# The Skinny on SLR A's



## Big Dawg (Sep 1, 2006)

Hoping I can get some clarification:

SLR A's, which come in a cab, don't come with a band - correct?

I know SLR A's which come in dress boxes do have bands but I just want to make sure I understand this correctly.


----------



## Bigga Petey (Mar 25, 2005)

Wish I could help you.
I've only experience with dress boxes.


----------



## GOAT LOCKER (Aug 7, 2004)

With the exception of Juan Lopez, all cigars in cabs (SLB's) have been banded for the last couple years. Not sure why JL has not changed.


----------



## cfheater (Jan 14, 2006)

SLR A's in a cab come with bands since the last few years. (not sure what year).


----------



## Big Dawg (Sep 1, 2006)

The one in question is from '03


----------



## Puffy69 (Sep 8, 2005)

Big Dawg said:


> The one in question is from '03


pm toddzilla..he would know...its his favorite cigar..


----------



## RenoB (Oct 12, 2005)

Rock Star said:


> pm toddzilla..he would know...its his favorite cigar..


My experience is that the '03 cabs are banded cigars.

It's one of my fav's too, I'm on my second cab from '03


----------



## Ermo (Jun 3, 2006)

Also, some retailers EDITED BY XXX


----------



## Big Dawg (Sep 1, 2006)

Ermo said:


> Also, some retailers EDITED BY XXX


Yeah, but this vendor doesn't.


----------



## dahigman (Jul 4, 2005)

When in doubt, ask the vendor. I think they will open to inspect them anyway.
BTW, nice choice on the A's. One of my favs too.


----------



## pistol (Mar 23, 2006)

Ermo said:


> Also, some retailers EDITED BY XXX


yeah, but EDITED BY XXX


----------



## Ermo (Jun 3, 2006)

pistol said:


> yeah, but EDITED BY XXX


correct.


----------



## etenpenny (Dec 12, 2005)

Ive seen 03s without a band, a guy here gave me a couple and said they were for a cab from 03, I trust him


----------



## ToddziLLa (Oct 17, 2005)

03 cabs have bands.


----------



## StudentSmoker (Apr 24, 2006)

GOAT LOCKER said:


> With the exception of Juan Lopez, all cigars in cabs (SLB's) have been banded for the last couple years.
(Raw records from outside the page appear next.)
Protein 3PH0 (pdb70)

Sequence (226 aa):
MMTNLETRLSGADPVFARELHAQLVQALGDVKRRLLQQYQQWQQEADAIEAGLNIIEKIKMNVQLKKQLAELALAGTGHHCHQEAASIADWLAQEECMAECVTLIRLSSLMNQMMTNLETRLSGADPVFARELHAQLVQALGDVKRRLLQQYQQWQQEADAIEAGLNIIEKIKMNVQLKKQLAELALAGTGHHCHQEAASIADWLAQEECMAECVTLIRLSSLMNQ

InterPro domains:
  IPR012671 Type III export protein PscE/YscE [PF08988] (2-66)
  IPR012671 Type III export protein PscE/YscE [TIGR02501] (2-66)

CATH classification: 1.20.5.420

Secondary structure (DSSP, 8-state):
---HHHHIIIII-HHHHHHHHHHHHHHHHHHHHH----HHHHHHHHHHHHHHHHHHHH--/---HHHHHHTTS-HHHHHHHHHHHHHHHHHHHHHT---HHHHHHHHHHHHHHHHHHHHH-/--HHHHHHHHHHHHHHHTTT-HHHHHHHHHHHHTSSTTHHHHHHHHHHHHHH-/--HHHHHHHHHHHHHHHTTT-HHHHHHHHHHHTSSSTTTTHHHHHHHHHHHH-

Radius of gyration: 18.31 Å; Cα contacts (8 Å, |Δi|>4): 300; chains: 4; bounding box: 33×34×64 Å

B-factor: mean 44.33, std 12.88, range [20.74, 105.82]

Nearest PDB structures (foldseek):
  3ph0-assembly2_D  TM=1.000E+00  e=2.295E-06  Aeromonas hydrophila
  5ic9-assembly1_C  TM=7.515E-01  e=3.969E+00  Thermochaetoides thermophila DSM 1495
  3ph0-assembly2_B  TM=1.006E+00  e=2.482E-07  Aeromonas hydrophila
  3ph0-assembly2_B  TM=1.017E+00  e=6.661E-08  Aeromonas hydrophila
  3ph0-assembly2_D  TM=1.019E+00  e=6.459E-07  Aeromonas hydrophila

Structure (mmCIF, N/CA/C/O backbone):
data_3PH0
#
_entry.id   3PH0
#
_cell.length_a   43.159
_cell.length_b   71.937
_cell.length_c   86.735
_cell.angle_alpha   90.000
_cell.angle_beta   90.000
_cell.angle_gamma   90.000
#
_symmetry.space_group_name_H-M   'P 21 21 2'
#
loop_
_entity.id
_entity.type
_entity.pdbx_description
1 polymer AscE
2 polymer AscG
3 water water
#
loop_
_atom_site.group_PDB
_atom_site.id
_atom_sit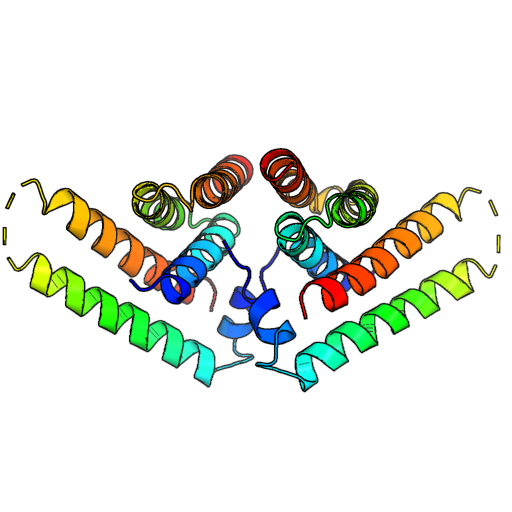e.type_symbol
_atom_site.label_atom_id
_atom_site.label_alt_id
_atom_site.label_comp_id
_atom_site.label_asym_id
_atom_site.label_entity_id
_atom_site.label_seq_id
_atom_site.pdbx_PDB_ins_code
_atom_site.Cartn_x
_atom_site.Cartn_y
_atom_site.Cartn_z
_atom_site.occupancy
_atom_site.B_iso_or_equiv
_atom_site.auth_seq_id
_atom_site.auth_comp_id
_atom_site.auth_asym_id
_atom_site.auth_atom_id
_atom_site.pdbx_PDB_model_num
ATOM 1 N N . MET A 1 1 ? 23.314 20.333 71.617 1.00 62.07 1 MET A N 1
ATOM 2 C CA . MET A 1 1 ? 24.416 20.781 70.715 1.00 61.08 1 MET A CA 1
ATOM 3 C C . MET A 1 1 ? 24.670 19.723 69.652 1.00 60.62 1 MET A C 1
ATOM 4 O O . MET A 1 1 ? 24.693 20.009 68.451 1.00 60.22 1 MET A O 1
ATOM 6 N N . MET A 1 2 ? 24.854 18.493 70.118 1.00 59.08 2 MET A N 1
ATOM 7 C CA . MET A 1 2 ? 25.116 17.359 69.250 1.00 57.29 2 MET A CA 1
ATOM 8 C C . MET A 1 2 ? 23.843 16.867 68.570 1.00 55.68 2 MET A C 1
ATOM 9 O O . MET A 1 2 ? 22.766 16.879 69.164 1.00 55.53 2 MET A O 1
ATOM 14 N N . THR A 1 3 ? 23.978 16.424 67.325 1.00 53.07 3 THR A N 1
ATOM 15 C CA . THR A 1 3 ? 22.844 15.925 66.556 1.00 51.74 3 THR A CA 1
ATOM 16 C C . THR A 1 3 ? 22.708 14.415 66.697 1.00 49.71 3 THR A C 1
ATOM 17 O O . THR A 1 3 ? 23.575 13.752 67.264 1.00 49.78 3 THR A O 1
ATOM 21 N N . ASN A 1 4 ? 21.606 13.884 66.181 1.00 47.48 4 ASN A N 1
ATOM 22 C CA . ASN A 1 4 ? 21.345 12.450 66.225 1.00 45.17 4 ASN A CA 1
ATOM 23 C C . ASN A 1 4 ? 22.289 11.799 65.216 1.00 43.76 4 ASN A C 1
ATOM 24 O O . ASN A 1 4 ? 22.725 10.665 65.393 1.00 43.38 4 ASN A O 1
ATOM 29 N N . LEU A 1 5 ? 22.610 12.542 64.163 1.00 40.78 5 LEU A N 1
ATOM 30 C CA . LEU A 1 5 ? 23.501 12.064 63.110 1.00 38.68 5 LEU A CA 1
ATOM 31 C C . LEU A 1 5 ? 24.864 11.657 63.671 1.00 37.77 5 LEU A C 1
ATOM 32 O O . LEU A 1 5 ? 25.350 10.558 63.409 1.00 35.57 5 LEU A O 1
ATOM 37 N N . GLU A 1 6 ? 25.476 12.553 64.441 1.00 38.10 6 GLU A N 1
ATOM 38 C CA . GLU A 1 6 ? 26.784 12.291 65.030 1.00 38.60 6 GLU A CA 1
ATOM 39 C C . GLU A 1 6 ? 26.831 10.982 65.819 1.00 38.05 6 GLU A C 1
ATOM 40 O O . GLU A 1 6 ? 27.841 10.284 65.808 1.00 38.19 6 GLU A O 1
ATOM 46 N N . THR A 1 7 ? 25.741 10.651 66.503 1.00 37.19 7 THR A N 1
ATOM 47 C CA . THR A 1 7 ? 25.696 9.433 67.298 1.00 37.98 7 THR A CA 1
ATOM 48 C C . THR A 1 7 ? 25.469 8.189 66.459 1.00 37.24 7 THR A C 1
ATOM 49 O O . THR A 1 7 ? 25.760 7.084 66.905 1.00 39.09 7 THR A O 1
ATOM 53 N N . ARG A 1 8 ? 24.949 8.367 65.249 1.00 37.23 8 ARG A N 1
ATOM 54 C CA . ARG A 1 8 ? 24.705 7.240 64.351 1.00 36.55 8 ARG A CA 1
ATOM 55 C C . ARG A 1 8 ? 25.959 6.966 63.536 1.00 37.76 8 ARG A C 1
ATOM 56 O O . ARG A 1 8 ? 26.079 5.921 62.898 1.00 37.47 8 ARG A O 1
ATOM 64 N N . LEU A 1 9 ? 26.885 7.919 63.547 1.00 38.15 9 LEU A N 1
ATOM 65 C CA . LEU A 1 9 ? 28.135 7.781 62.808 1.00 39.68 9 LEU A CA 1
ATOM 66 C C . LEU A 1 9 ? 29.290 7.394 63.724 1.00 39.90 9 LEU A C 1
ATOM 67 O O . LEU A 1 9 ? 30.369 7.032 63.256 1.00 39.25 9 LEU A O 1
ATOM 72 N N . SER A 1 10 ? 29.052 7.464 65.031 1.00 41.39 10 SER A N 1
ATOM 73 C CA . SER A 1 10 ? 30.086 7.159 66.013 1.00 42.47 10 SER A CA 1
ATOM 74 C C . SER A 1 10 ? 30.258 5.673 66.340 1.00 42.67 10 SER A C 1
ATOM 75 O O . SER A 1 10 ? 31.029 5.316 67.228 1.00 42.46 10 SER A O 1
ATOM 78 N N . GLY A 1 11 ? 29.544 4.812 65.624 1.00 42.44 11 GLY A N 1
ATOM 79 C CA . GLY A 1 11 ? 29.665 3.387 65.869 1.00 42.51 11 GLY A CA 1
ATOM 80 C C . GLY A 1 11 ? 28.384 2.704 66.312 1.00 43.23 11 GLY A C 1
ATOM 81 O O . GLY A 1 11 ? 28.301 1.479 66.294 1.00 43.78 11 GLY A O 1
ATOM 82 N N . ALA A 1 12 ? 27.384 3.488 66.701 1.00 41.85 12 ALA A N 1
ATOM 83 C CA . ALA A 1 12 ? 26.105 2.946 67.152 1.00 41.71 12 ALA A CA 1
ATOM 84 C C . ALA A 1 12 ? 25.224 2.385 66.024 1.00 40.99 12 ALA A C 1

Not sure why JL has not changed.


:tpd: Too right! If you got 'em enjoy 'em!


----------



## dayplanner (Dec 11, 1997)

pistol said:


> yeah, but EDITED BY XXX


Talking about shipping practices is not cool guys


----------



## LasciviousXXX (Oct 12, 2004)

carbonbased_al said:


> Talking about shipping practices is not cool guys


Thanx buddy, got it from here


----------



## Jason Love III (Apr 30, 2005)

The '03 cab of SLR-A's that I bought from a reliable vendor did NOT have bands on the cigars. I have a picture of this cab I bought in my picture "gallery". I've also seen pictures from Mo's stash and he has a pic of a cab of SLR double coronas I believe, and they do _not_ have bands. I don't know what year these are though. Dress boxes (I believe) do have bands with this line. I'm sure someone more experienced could chime in. This is the only cigar I've purchased from SLR so...:2


----------



## burninator (Jul 11, 2006)

ToddziLLa said:


> 03 cabs have bands.


There ya go.


----------



## RedBaron (Nov 25, 2005)

I've had zero luck with SLR A's. Everyone raves about them, so I say ok I'll give them another shot, then I am disappointed again. Either the draw is to tight, the taste is off or it won't stay lit. Really pisses me off. :c


----------



## stickman (Aug 15, 2006)

I have a 50 cab of SLR Regios 03 and there unbanded


----------



## IHT (Dec 27, 2003)

RedBaron said:


> I've had zero luck with SLR A's. Everyone raves about them, so I say ok I'll give them another shot, then I am disappointed again. Either the draw is to tight, the taste is off or it won't stay lit. Really pisses me off. :c


i feel the same way about the mag46.



carbonbased_al said:


> Talking about shipping practices is not cool guys


then why does everyone post photos of boxes "fresh off the truck" sitting on their kitchen table - doesn't that show the same thing?


----------



## Big Dawg (Sep 1, 2006)

burninator said:


> There ya go.


Not so fast my friend 

The stick in question came from someone who bought these from a vendor that has a good reputation. However, I just wanted to make sure since I've only seen these banded (but those all came in dress boxes).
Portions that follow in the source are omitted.